Thanks tree mds,do you know any good places to buy used bucket trucks


----------



## loveroftrees (Sep 28, 2011)

*used equip*

I have had good luck with I-80 Equipment. Google them.


----------



## Blakesmaster (Sep 29, 2011)

tree MDS said:


> Both of those rear mounts are awesome looking trucks.. love the IH!! seems priced reasonably too.


 
Sweet trucks for sure. 

The way I went was to find a private seller and hire a boom tech to go over the boom and give a non biased opinion on it prior to purchase. I'm wary of dealers as they seem to spend more time making a 15K truck look like a 30K truck than they do just making it safe and reliable. I'd rather buy a 15K truck and spend the extra 15K fixing it up so I know what I have.


----------



## ducaticorse (Sep 29, 2011)

blakesmaster said:


> sweet trucks for sure.
> 
> The way i went was to find a private seller and hire a boom tech to go over the boom and give a non biased opinion on it prior to purchase. I'm wary of dealers as they seem to spend more time making a 15k truck look like a 30k truck than they do just making it safe and reliable. I'd rather buy a 15k truck and spend the extra 15k fixing it up so i know what i have.


 
100% agreed


----------



## ducaticorse (Sep 29, 2011)

tree MDS said:


> Both of those rear mounts are awesome looking trucks.. love the IH!! seems priced reasonably too.


 
Yup, the 80ft ALC EL is sexual....


----------



## tree MDS (Sep 29, 2011)

Blakesmaster said:


> Sweet trucks for sure.
> 
> The way I went was to find a private seller and hire a boom tech to go over the boom and give a non biased opinion on it prior to purchase.
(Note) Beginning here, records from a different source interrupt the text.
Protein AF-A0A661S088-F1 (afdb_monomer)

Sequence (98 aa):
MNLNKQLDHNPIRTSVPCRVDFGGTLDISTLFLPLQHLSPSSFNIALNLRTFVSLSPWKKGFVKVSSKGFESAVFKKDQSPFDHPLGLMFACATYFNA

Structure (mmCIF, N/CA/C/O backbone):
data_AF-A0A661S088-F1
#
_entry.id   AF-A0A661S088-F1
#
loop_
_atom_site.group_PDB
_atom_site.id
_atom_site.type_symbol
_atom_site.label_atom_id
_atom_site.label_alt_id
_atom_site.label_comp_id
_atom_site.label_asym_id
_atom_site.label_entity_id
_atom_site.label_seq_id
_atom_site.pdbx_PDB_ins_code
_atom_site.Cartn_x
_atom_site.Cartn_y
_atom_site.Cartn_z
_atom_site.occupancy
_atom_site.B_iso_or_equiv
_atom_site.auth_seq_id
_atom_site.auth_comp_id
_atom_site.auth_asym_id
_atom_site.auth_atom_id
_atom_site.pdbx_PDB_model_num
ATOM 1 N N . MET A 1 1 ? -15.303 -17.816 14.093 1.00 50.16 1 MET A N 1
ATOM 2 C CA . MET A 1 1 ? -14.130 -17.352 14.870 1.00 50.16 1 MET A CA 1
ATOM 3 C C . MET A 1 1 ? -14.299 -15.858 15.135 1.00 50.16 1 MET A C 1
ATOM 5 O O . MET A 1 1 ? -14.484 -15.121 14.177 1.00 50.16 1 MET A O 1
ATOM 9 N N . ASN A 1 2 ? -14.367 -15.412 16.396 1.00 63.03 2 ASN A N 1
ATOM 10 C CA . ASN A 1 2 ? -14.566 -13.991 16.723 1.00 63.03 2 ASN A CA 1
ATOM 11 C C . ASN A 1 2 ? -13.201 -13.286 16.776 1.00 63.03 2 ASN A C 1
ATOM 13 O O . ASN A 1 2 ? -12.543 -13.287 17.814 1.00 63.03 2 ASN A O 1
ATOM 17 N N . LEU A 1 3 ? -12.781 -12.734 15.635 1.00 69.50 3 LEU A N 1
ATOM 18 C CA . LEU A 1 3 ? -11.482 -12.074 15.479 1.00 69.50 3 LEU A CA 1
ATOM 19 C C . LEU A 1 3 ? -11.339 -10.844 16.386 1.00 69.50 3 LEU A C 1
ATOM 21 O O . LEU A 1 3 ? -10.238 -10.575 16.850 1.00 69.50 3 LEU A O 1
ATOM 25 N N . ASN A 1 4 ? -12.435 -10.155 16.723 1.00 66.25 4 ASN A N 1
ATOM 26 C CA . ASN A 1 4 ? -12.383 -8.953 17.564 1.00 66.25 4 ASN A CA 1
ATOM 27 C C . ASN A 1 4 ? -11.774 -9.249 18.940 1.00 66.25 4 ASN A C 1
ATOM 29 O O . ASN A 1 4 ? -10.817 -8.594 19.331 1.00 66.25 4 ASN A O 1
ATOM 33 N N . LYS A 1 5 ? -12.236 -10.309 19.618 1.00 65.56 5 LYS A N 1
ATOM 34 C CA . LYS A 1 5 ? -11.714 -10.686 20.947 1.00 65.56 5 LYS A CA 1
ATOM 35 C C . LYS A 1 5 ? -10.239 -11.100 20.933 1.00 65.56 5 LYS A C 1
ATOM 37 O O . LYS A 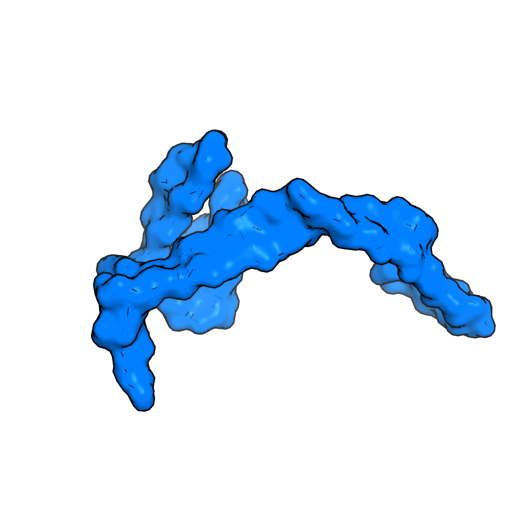1 5 ? -9.562 -10.979 21.946 1.00 65.56 5 LYS A O 1
ATOM 42 N N . GLN A 1 6 ? -9.746 -11.630 19.813 1.00 67.38 6 GLN A N 1
ATOM 43 C CA . GLN A 1 6 ? -8.335 -12.009 19.679 1.00 67.38 6 GLN A CA 1
ATOM 44 C C . GLN A 1 6 ? -7.454 -10.796 19.367 1.00 67.38 6 GLN A C 1
ATOM 46 O O . GLN A 1 6 ? -6.341 -10.690 19.879 1.00 67.38 6 GLN A O 1
ATOM 51 N N . LEU A 1 7 ? -7.972 -9.868 18.564 1.00 72.81 7 LEU A N 1
ATOM 52 C CA . LEU A 1 7 ? -7.278 -8.647 18.175 1.00 72.81 7 LEU A CA 1
ATOM 53 C C . LEU A 1 7 ? -7.262 -7.583 19.285 1.00 72.81 7 LEU A C 1
ATOM 55 O O . LEU A 1 7 ? -6.366 -6.743 19.280 1.00 72.81 7 LEU A O 1
ATOM 59 N N . ASP A 1 8 ? -8.189 -7.638 20.250 1.00 72.25 8 ASP A N 1
ATOM 60 C CA . ASP A 1 8 ? -8.194 -6.757 21.433 1.00 72.25 8 ASP A CA 1
ATOM 61 C C . ASP A 1 8 ? -6.908 -6.902 22.265 1.00 72.25 8 ASP A C 1
ATOM 63 O O . ASP A 1 8 ? -6.417 -5.930 22.837 1.00 72.25 8 ASP A O 1
ATOM 67 N N . HIS A 1 9 ? -6.336 -8.110 22.304 1.00 74.31 9 HIS A N 1
ATOM 68 C CA . HIS A 1 9 ? -5.107 -8.398 23.047 1.00 74.31 9 HIS A CA 1
ATOM 69 C C . HIS A 1 9 ? -3.856 -8.447 22.162 1.00 74.31 9 HIS A C 1
ATOM 71 O O . HIS A 1 9 ? -2.764 -8.181 22.659 1.00 74.31 9 HIS A O 1
ATOM 77 N N . ASN A 1 10 ? -4.000 -8.749 20.866 1.00 84.00 10 ASN A N 1
ATOM 78 C CA . ASN A 1 10 ? -2.884 -8.866 19.930 1.00 84.00 10 ASN A CA 1
ATOM 79 C C . ASN A 1 10 ? -3.156 -8.098 18.627 1.00 84.00 10 ASN A C 1
ATOM 81 O O . ASN A 1 10 ? -3.781 -8.646 17.714 1.00 84.00 10 ASN A O 1
ATOM 85 N N . PRO A 1 11 ? -2.655 -6.855 18.485 1.00 88.94 11 PRO A N 1
ATOM 86 C CA . PRO A 1 11 ? -2.722 -6.157 17.209 1.00 88.94 11 PRO A CA 1
ATOM 87 C C . PRO A 1 11 ? -1.936 -6.919 16.134 1.00 88.94 11 PRO A C 1
ATOM 89 O O . PRO A 1 11 ? -0.820 -7.385 16.379 1.00 88.94 11 PRO A O 1
ATOM 92 N N . ILE A 1 12 ? -2.481 -6.993 14.919 1.00 92.69 12 ILE A N 1
ATOM 93 C CA . ILE A 1 12 ? -1.752 -7.526 13.764 1.00 92.69 12 ILE A CA 1
ATOM 94 C C . ILE A 1 12 ? -0.721 -6.487 13.347 1.00 92.69 12 ILE A C 1
ATOM 96 O O . ILE A 1 12 ? -1.069 -5.350 13.041 1.00 92.69 12 ILE A O 1
ATOM 100 N N . ARG A 1 13 ? 0.550 -6.884 13.296 1.00 95.50 13 ARG A N 1
ATOM 101 C CA . ARG A 1 13 ? 1.648 -6.039 12.823 1.00 95.50 13 ARG A CA 1
ATOM 102 C C . ARG A 1 13 ? 2.260 -6.657 11.580 1.00 95.50 13 ARG A C 1
ATOM 104 O O . ARG A 1 13 ? 2.583 -7.840 11.574 1.00 95.50 13 ARG A O 1
ATOM 111 N N . THR A 1 14 ? 2.433 -5.854 10.541 1.00 96.25 14 THR A N 1
ATOM 112 C CA . THR A 1 14 ? 3.054 -6.282 9.287 1.00 96.25 14 THR A CA 1
ATOM 113 C C . THR A 1 14 ? 3.962 -5.192 8.732 1.00 96.25 14 THR A C 1
ATOM 115 O O . THR A 1 14 ? 3.896 -4.033 9.152 1.00 96.25 14 THR A O 1
ATOM 118 N N . SER A 1 15 ? 4.833 -5.563 7.797 1.00 97.44 15 SER A N 1
ATOM 119 C CA . SER A 1 15 ? 5.652 -4.608 7.061 1.00 97.44 15 SER A CA 1
ATOM 120 C C . SER A 1 15 ? 5.817 -5.013 5.606 1.00 97.44 15 SER A C 1
ATOM 122 O O . SER A 1 15 ? 5.932 -6.199 5.295 1.00 97.44 15 SER A O 1
ATOM 124 N N . VAL A 1 16 ? 5.892 -4.018 4.729 1.00 96.81 16 VAL A N 1
ATOM 125 C CA . VAL A 1 16 ? 6.151 -4.200 3.297 1.00 96.81 16 VAL A CA 1
ATOM 126 C C . VAL A 1 16 ? 7.377 -3.383 2.882 1.00 96.81 16 VAL A C 1
ATOM 128 O O . VAL A 1 16 ? 7.531 -2.255 3.355 1.00 96.81 16 VAL A O 1
ATOM 131 N N . PRO A 1 17 ? 8.286 -3.937 2.061 1.00 97.88 17 PRO A N 1
ATOM 132 C CA . PRO A 1 17 ? 9.457 -3.211 1.586 1.00 97.88 17 PRO A CA 1
ATOM 133 C C . PRO A 1 17 ? 9.101 -2.258 0.436 1.00 97.88 17 PRO A C 1
ATOM 135 O O . PRO A 1 17 ? 8.250 -2.559 -0.399 1.00 97.88 17 PRO A O 1
ATOM 138 N N . CYS A 1 18 ? 9.804 -1.132 0.356 1.00 97.06 18 CYS A N 1
ATOM 139 C CA . CYS A 1 18 ? 9.926 -0.342 -0.864 1.00 97.06 18 CYS A CA 1
ATOM 140 C C . CYS A 1 18 ? 10.744 -1.113 -1.912 1.00 97.06 18 CYS A C 1
ATOM 142 O O . CYS A 1 18 ? 11.408 -2.104 -1.598 1.00 97.06 18 CYS A O 1
ATOM 144 N N . ARG A 1 19 ? 10.728 -0.644 -3.163 1.00 95.81 19 ARG A N 1
ATOM 145 C CA . ARG A 1 19 ? 11.445 -1.285 -4.272 1.00 95.81 19 ARG A CA 1
ATOM 146 C C . ARG A 1 19 ? 12.204 -0.286 -5.137 1.00 95.81 19 ARG A C 1
ATOM 148 O O . ARG A 1 19 ? 11.823 0.880 -5.202 1.00 95.81 19 ARG A O 1
ATOM 155 N N . VAL A 1 20 ? 13.236 -0.780 -5.815 1.00 95.38 20 VAL A N 1
ATOM 156 C CA . VAL A 1 20 ? 13.845 -0.150 -6.995 1.00 95.38 20 VAL A CA 1
ATOM 157 C C . VAL A 1 20 ? 13.439 -0.957 -8.219 1.00 95.38 20 VAL A C 1
ATOM 159 O O . VAL A 1 20 ? 13.458 -2.188 -8.167 1.00 95.38 20 VAL A O 1
ATOM 162 N N . ASP A 1 21 ? 13.089 -0.259 -9.295 1.00 92.88 21 ASP A N 1
ATOM 163 C CA . ASP A 1 21 ? 12.653 -0.850 -10.556 1.00 92.88 21 ASP A CA 1
ATOM 164 C C . ASP A 1 21 ? 13.666 -0.564 -11.672 1.00 92.88 21 ASP A C 1
ATOM 166 O O . ASP A 1 21 ? 14.028 0.589 -11.919 1.00 92.88 21 ASP A O 1
ATOM 170 N N . PHE A 1 22 ? 14.124 -1.620 -12.340 1.00 84.56 22 PHE A N 1
ATOM 171 C CA . PHE A 1 22 ? 15.024 -1.587 -13.488 1.00 84.56 22 PHE A CA 1
ATOM 172 C C . PHE A 1 22 ? 14.285 -2.185 -14.692 1.00 84.56 22 PHE A C 1
ATOM 174 O O . PHE A 1 22 ? 14.010 -3.384 -14.744 1.00 84.56 22 PHE A O 1
ATOM 181 N N . GLY A 1 23 ? 13.963 -1.340 -15.672 1.00 78.25 23 GLY A N 1
ATOM 182 C CA . GLY A 1 23 ? 13.048 -1.687 -16.770 1.00 78.25 23 GLY A CA 1
ATOM 183 C C . GLY A 1 23 ? 11.642 -1.106 -16.599 1.00 78.25 23 GLY A C 1
ATOM 184 O O . GLY A 1 23 ? 10.687 -1.637 -17.163 1.00 78.25 23 GLY A O 1
ATOM 185 N N . GLY A 1 24 ? 11.520 -0.028 -15.815 1.00 78.19 24 GLY A N 1
ATOM 186 C CA . GLY A 1 24 ? 10.242 0.614 -15.527 1.00 78.19 24 GLY A CA 1
ATOM 187 C C . GLY A 1 24 ? 9.457 0.990 -16.784 1.00 78.19 24 GLY A C 1
ATOM 188 O O . GLY A 1 24 ? 10.025 1.242 -17.850 1.00 78.19 24 GLY A O 1
ATOM 189 N N . THR A 1 25 ? 8.133 1.075 -16.634 1.00 86.88 25 THR A N 1
ATOM 190 C CA . THR A 1 25 ? 7.132 1.362 -17.682 1.00 86.88 25 THR A CA 1
ATOM 191 C C . THR A 1 25 ? 6.727 0.149 -18.524 1.00 86.88 25 THR A C 1
ATOM 193 O O . THR A 1 25 ? 5.649 0.163 -19.117 1.00 86.88 25 THR A O 1
ATOM 196 N N . LEU A 1 26 ? 7.525 -0.926 -18.555 1.00 89.38 26 LEU A N 1
ATOM 197 C CA . LEU A 1 26 ? 7.160 -2.168 -19.253 1.00 89.38 26 LEU A CA 1
ATOM 198 C C . LEU A 1 26 ? 5.983 -2.908 -18.601 1.00 89.38 26 LEU A C 1
ATOM 200 O O . LEU A 1 26 ? 5.384 -3.762 -19.240 1.00 89.38 26 LEU A O 1
ATOM 204 N N . ASP A 1 27 ? 5.646 -2.585 -17.355 1.00 88.38 27 ASP A N 1
ATOM 205 C CA . ASP A 1 27 ? 4.480 -3.084 -16.622 1.00 88.38 27 ASP A CA 1
ATOM 206 C C . ASP A 1 27 ? 3.209 -2.242 -16.848 1.00 88.38 27 ASP A C 1
ATOM 208 O O . ASP A 1 27 ? 2.127 -2.613 -16.391 1.00 88.38 27 ASP A O 1
ATOM 212 N N . ILE A 1 28 ? 3.299 -1.131 -17.588 1.00 92.69 28 ILE A N 1
ATOM 213 C CA . ILE A 1 28 ? 2.141 -0.324 -17.982 1.00 92.69 28 ILE A CA 1
ATOM 214 C C . ILE A 1 28 ? 1.522 -0.921 -19.243 1.00 92.69 28 ILE A C 1
ATOM 216 O O . ILE A 1 28 ? 2.196 -1.062 -20.263 1.00 92.69 28 ILE A O 1
ATOM 220 N N . SER A 1 29 ? 0.214 -1.193 -19.214 1.00 93.06 29 SER A N 1
ATOM 221 C CA . SER A 1 29 ? -0.511 -1.861 -20.308 1.00 93.06 29 SER A CA 1
ATOM 222 C C . SER A 1 29 ? -0.261 -1.243 -21.687 1.00 93.06 29 SER A C 1
ATOM 224 O O . SER A 1 29 ? -0.084 -1.972 -22.659 1.00 93.06 29 SER A O 1
ATOM 226 N N . THR A 1 30 ? -0.197 0.091 -21.774 1.00 94.38 30 THR A N 1
ATOM 227 C CA . THR A 1 30 ? 0.050 0.825 -23.026 1.00 94.38 30 THR A CA 1
ATOM 228 C C . THR A 1 30 ? 1.389 0.469 -23.680 1.00 94.38 30 THR A C 1
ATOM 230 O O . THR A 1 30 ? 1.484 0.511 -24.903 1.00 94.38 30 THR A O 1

I'm wary of dealers as they seem to spend more time making a 15K truck look like a 30K truck than they do just making it safe and reliable. I'd rather buy a 15K truck and spend the extra 15K fixing it up so I know what I have.


 
Yep. And if you're gonna be paying for paint, it would sure be nice if you could pick some color other than cheapo white!


----------



## ducaticorse (Oct 1, 2011)

Toddppm said:


> So are you the owner or employee there?


 
Owner.... Shameless plug I guess lol....


----------



## ducaticorse (Oct 1, 2011)

Oh, and to answer the thread starters original question. Schmitdy's takes decent trucks priced well, sprays them white, and sells them for triple cost. So they can beat it.


----------



## TRISTATEFORESTRYEQUIPMENT (Oct 1, 2011)

ducaticorse said:


> Oh, and to answer the thread starters original question. Schmitdy's takes decent trucks priced well, sprays them white, and sells them for triple cost. So they can beat it.


 
shameless plug ? yes i own tristate forestry equipment. and im here to help anyone who may need my advice. we sell some of the highest quality equipment in the industry. all of our trucks are inspected and di-electric tested, all boom updates are done before a truck is sold. DOT inspected. completely and thoroughly gone through . we have a professional in house paint shop and we can offer any color combination. not to mention all of our trucks are atleast 10 to 15% cheaper then similar trucks out there that have half the quality work put into them to make them a safe , reliable truck. so you can all it a "shameless plug" i call it networking.


----------



## ducaticorse (Oct 1, 2011)

jo6wo said:


> shameless plug ? yes i own tristate forestry equipment. and im here to help anyone who may need my advice. we sell some of the highest quality equipment in the industry. all of our trucks are inspected and di-electric tested, all boom updates are done before a truck is sold. DOT inspected. completely and thoroughly gone through . we have a professional in house paint shop and we can offer any color combination. not to mention all of our trucks are atleast 10 to 15% cheaper then similar trucks out there that have half the quality work put into them to make them a safe , reliable truck. so you can all it a "shameless plug" i call it networking.


 

Nothing wrong with a shameless plug. That's why it's called shameless.  Whats the best you can do on the IH EL? PM me if you'd like.


----------



## TRISTATEFORESTRYEQUIPMENT (Oct 1, 2011)

ducaticorse said:


> Nothing wrong with a shameless plug. That's why it's called shameless.  Whats the best you can do on the IH EL? PM me if you'd like.


 
73k bottom line.


----------



## BlackOakTreeServ (Oct 2, 2011)

jo6wo said:


> shameless plug ? yes i own tristate forestry equipment. and im here to help anyone who may need my advice. we sell some of the highest quality equipment in the industry. all of our trucks are inspected and di-electric tested, all boom updates are done before a truck is sold. DOT inspected. completely and thoroughly gone through . we have a professional in house paint shop and we can offer any color combination. not to mention all of our trucks are atleast 10 to 15% cheaper then similar trucks out there that have half the quality work put into them to make them a safe , reliable truck. so you can all it a "shameless plug" i call it networking.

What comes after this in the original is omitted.